(Records from a data source)

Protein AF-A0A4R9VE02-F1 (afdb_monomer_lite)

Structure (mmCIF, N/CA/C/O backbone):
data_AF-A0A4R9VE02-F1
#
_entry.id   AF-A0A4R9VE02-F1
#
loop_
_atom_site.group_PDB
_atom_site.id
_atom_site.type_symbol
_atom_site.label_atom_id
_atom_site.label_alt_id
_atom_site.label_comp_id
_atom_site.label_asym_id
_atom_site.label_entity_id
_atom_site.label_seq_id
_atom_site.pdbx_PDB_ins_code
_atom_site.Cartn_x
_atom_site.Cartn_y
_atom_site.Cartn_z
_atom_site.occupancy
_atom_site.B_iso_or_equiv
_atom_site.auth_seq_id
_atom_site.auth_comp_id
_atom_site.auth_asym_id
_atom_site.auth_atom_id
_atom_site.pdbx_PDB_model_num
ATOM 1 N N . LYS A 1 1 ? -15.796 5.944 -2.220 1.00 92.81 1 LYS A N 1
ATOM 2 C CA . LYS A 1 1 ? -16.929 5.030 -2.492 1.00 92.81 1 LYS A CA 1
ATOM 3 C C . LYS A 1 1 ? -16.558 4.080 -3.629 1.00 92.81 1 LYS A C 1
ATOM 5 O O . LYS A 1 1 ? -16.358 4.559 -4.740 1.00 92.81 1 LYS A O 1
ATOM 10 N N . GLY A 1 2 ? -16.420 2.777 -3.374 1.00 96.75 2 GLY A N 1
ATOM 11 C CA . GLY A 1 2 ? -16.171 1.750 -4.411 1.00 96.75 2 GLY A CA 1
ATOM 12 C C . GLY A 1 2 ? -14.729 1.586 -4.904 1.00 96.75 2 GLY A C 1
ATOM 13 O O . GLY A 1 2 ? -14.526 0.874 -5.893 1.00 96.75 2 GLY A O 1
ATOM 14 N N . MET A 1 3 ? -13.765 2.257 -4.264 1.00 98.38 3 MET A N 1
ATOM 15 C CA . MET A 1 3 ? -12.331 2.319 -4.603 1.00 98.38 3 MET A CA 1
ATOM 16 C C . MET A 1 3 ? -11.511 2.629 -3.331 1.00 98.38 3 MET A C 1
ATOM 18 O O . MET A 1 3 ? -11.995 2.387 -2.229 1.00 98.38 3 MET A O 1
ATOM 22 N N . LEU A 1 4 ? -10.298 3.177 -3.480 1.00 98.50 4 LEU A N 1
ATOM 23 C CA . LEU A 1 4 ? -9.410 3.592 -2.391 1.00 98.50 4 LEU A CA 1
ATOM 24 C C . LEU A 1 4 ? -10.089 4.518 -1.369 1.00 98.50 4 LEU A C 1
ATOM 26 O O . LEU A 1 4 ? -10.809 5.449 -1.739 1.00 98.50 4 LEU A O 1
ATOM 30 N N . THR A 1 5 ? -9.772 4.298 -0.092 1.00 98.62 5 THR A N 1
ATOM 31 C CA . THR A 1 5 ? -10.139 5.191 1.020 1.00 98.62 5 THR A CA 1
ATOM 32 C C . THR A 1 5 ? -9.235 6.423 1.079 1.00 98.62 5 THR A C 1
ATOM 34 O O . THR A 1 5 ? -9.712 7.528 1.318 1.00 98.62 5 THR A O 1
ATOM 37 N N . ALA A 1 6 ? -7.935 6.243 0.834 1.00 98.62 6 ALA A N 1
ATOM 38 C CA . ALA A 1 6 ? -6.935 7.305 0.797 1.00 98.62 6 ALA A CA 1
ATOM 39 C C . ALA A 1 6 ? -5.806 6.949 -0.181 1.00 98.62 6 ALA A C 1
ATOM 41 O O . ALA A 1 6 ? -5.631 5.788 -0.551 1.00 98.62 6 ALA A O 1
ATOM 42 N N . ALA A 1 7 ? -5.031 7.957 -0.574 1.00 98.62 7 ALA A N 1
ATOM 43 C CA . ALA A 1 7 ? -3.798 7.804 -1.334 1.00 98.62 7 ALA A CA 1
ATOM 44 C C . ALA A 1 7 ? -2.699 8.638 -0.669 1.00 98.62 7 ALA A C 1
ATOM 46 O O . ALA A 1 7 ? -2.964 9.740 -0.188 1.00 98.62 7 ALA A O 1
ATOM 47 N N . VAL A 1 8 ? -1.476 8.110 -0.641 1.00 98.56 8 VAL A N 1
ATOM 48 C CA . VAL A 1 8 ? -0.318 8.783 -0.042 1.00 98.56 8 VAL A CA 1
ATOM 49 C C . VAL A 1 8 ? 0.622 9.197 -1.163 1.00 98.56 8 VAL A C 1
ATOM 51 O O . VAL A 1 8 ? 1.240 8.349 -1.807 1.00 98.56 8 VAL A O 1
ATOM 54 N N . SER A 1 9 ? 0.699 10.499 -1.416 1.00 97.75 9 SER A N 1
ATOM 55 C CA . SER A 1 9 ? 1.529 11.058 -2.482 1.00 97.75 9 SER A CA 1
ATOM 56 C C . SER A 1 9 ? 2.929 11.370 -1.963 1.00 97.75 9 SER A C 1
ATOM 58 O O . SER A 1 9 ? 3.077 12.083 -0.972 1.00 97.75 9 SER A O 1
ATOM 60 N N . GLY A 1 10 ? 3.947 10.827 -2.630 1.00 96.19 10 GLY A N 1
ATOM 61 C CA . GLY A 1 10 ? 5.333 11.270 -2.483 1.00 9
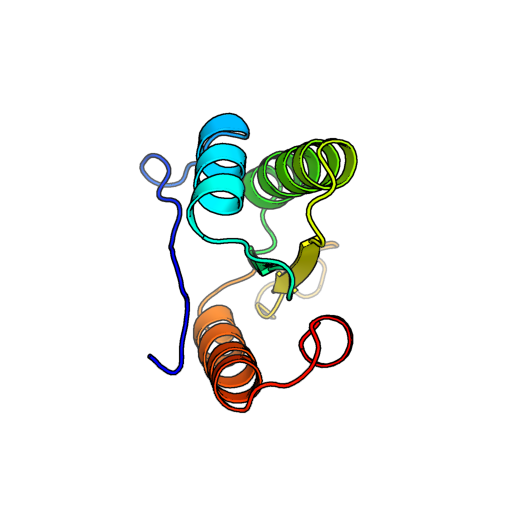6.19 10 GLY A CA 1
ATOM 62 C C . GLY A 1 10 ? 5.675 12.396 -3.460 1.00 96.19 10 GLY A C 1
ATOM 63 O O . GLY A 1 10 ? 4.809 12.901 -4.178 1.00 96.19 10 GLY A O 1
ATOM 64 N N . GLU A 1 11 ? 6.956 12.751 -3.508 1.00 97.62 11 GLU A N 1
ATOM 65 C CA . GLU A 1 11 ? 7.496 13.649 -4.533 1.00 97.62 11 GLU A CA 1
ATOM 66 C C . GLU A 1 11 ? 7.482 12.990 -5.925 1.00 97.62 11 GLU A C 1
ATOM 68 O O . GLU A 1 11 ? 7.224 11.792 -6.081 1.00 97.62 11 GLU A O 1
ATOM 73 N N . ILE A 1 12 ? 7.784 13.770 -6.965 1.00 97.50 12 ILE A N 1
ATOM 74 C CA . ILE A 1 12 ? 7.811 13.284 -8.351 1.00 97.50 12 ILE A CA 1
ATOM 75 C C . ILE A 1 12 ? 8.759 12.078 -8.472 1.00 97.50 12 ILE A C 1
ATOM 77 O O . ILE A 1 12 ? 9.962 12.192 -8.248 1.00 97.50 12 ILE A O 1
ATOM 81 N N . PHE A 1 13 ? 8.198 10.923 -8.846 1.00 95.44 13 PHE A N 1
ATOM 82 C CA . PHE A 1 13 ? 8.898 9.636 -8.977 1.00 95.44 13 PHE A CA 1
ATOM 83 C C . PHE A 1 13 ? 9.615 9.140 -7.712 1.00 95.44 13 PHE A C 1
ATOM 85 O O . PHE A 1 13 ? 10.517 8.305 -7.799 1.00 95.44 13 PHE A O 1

- _Problem to solve_:
Copy word for word the lines above, starting at the line containing "ATOM 37 N N" and ending at the line containing "ATOM 81 N N", inclusive, with no pictures.

- _Exercise result_:
ATOM 37 N N . ALA A 1 6 ? -7.935 6.243 0.834 1.00 98.62 6 ALA A N 1
ATOM 38 C CA . ALA A 1 6 ? -6.935 7.305 0.797 1.00 98.62 6 ALA A CA 1
ATOM 39 C C . ALA A 1 6 ? -5.806 6.949 -0.181 1.00 98.62 6 ALA A C 1
ATOM 41 O O . ALA A 1 6 ? -5.631 5.788 -0.551 1.00 98.62 6 ALA A O 1
ATOM 42 N N . ALA A 1 7 ? -5.031 7.957 -0.574 1.00 98.62 7 ALA A N 1
ATOM 43 C CA . ALA A 1 7 ? -3.798 7.804 -1.334 1.00 98.62 7 ALA A CA 1
ATOM 44 C C . ALA A 1 7 ? -2.699 8.638 -0.669 1.00 98.62 7 ALA A C 1
ATOM 46 O O . ALA A 1 7 ? -2.964 9.740 -0.188 1.00 98.62 7 ALA A O 1
ATOM 47 N N . VAL A 1 8 ? -1.476 8.110 -0.641 1.00 98.56 8 VAL A N 1
ATOM 48 C CA . VAL A 1 8 ? -0.318 8.783 -0.042 1.00 98.56 8 VAL A CA 1
ATOM 49 C C . VAL A 1 8 ? 0.622 9.197 -1.163 1.00 98.56 8 VAL A C 1
ATOM 51 O O . VAL A 1 8 ? 1.240 8.349 -1.807 1.00 98.56 8 VAL A O 1
ATOM 54 N N . SER A 1 9 ? 0.699 10.499 -1.416 1.00 97.75 9 SER A N 1
ATOM 55 C CA . SER A 1 9 ? 1.529 11.058 -2.482 1.00 97.75 9 SER A CA 1
ATOM 56 C C . SER A 1 9 ? 2.929 11.370 -1.963 1.00 97.75 9 SER A C 1
ATOM 58 O O . SER A 1 9 ? 3.077 12.083 -0.972 1.00 97.75 9 SER A O 1
ATOM 60 N N . GLY A 1 10 ? 3.947 10.827 -2.630 1.00 96.19 10 GLY A N 1
ATOM 61 C CA . GLY A 1 10 ? 5.333 11.270 -2.483 1.00 9
6.19 10 GLY A CA 1
ATOM 62 C C . GLY A 1 10 ? 5.675 12.396 -3.460 1.00 96.19 10 GLY A C 1
ATOM 63 O O . GLY A 1 10 ? 4.809 12.901 -4.178 1.00 96.19 10 GLY A O 1
ATOM 64 N N . GLU A 1 11 ? 6.956 12.751 -3.508 1.00 97.62 11 GLU A N 1
ATOM 65 C CA . GLU A 1 11 ? 7.496 13.649 -4.533 1.00 97.62 11 GLU A CA 1
ATOM 66 C C . GLU A 1 11 ? 7.482 12.990 -5.925 1.00 97.62 11 GLU A C 1
ATOM 68 O O . GLU A 1 11 ? 7.224 11.792 -6.081 1.00 97.62 11 GLU A O 1
ATOM 73 N N . ILE A 1 12 ? 7.784 13.770 -6.965 1.00 97.50 12 ILE A N 1
ATOM 74 C CA . ILE A 1 12 ? 7.811 13.284 -8.351 1.00 97.50 12 ILE A CA 1
ATOM 75 C C . ILE A 1 12 ? 8.759 12.078 -8.472 1.00 97.50 12 ILE A C 1
ATOM 77 O O . ILE A 1 12 ? 9.962 12.192 -8.248 1.00 97.50 12 ILE A O 1
ATOM 81 N N . PHE A 1 13 ? 8.198 10.923 -8.846 1.00 95.44 13 PHE A N 1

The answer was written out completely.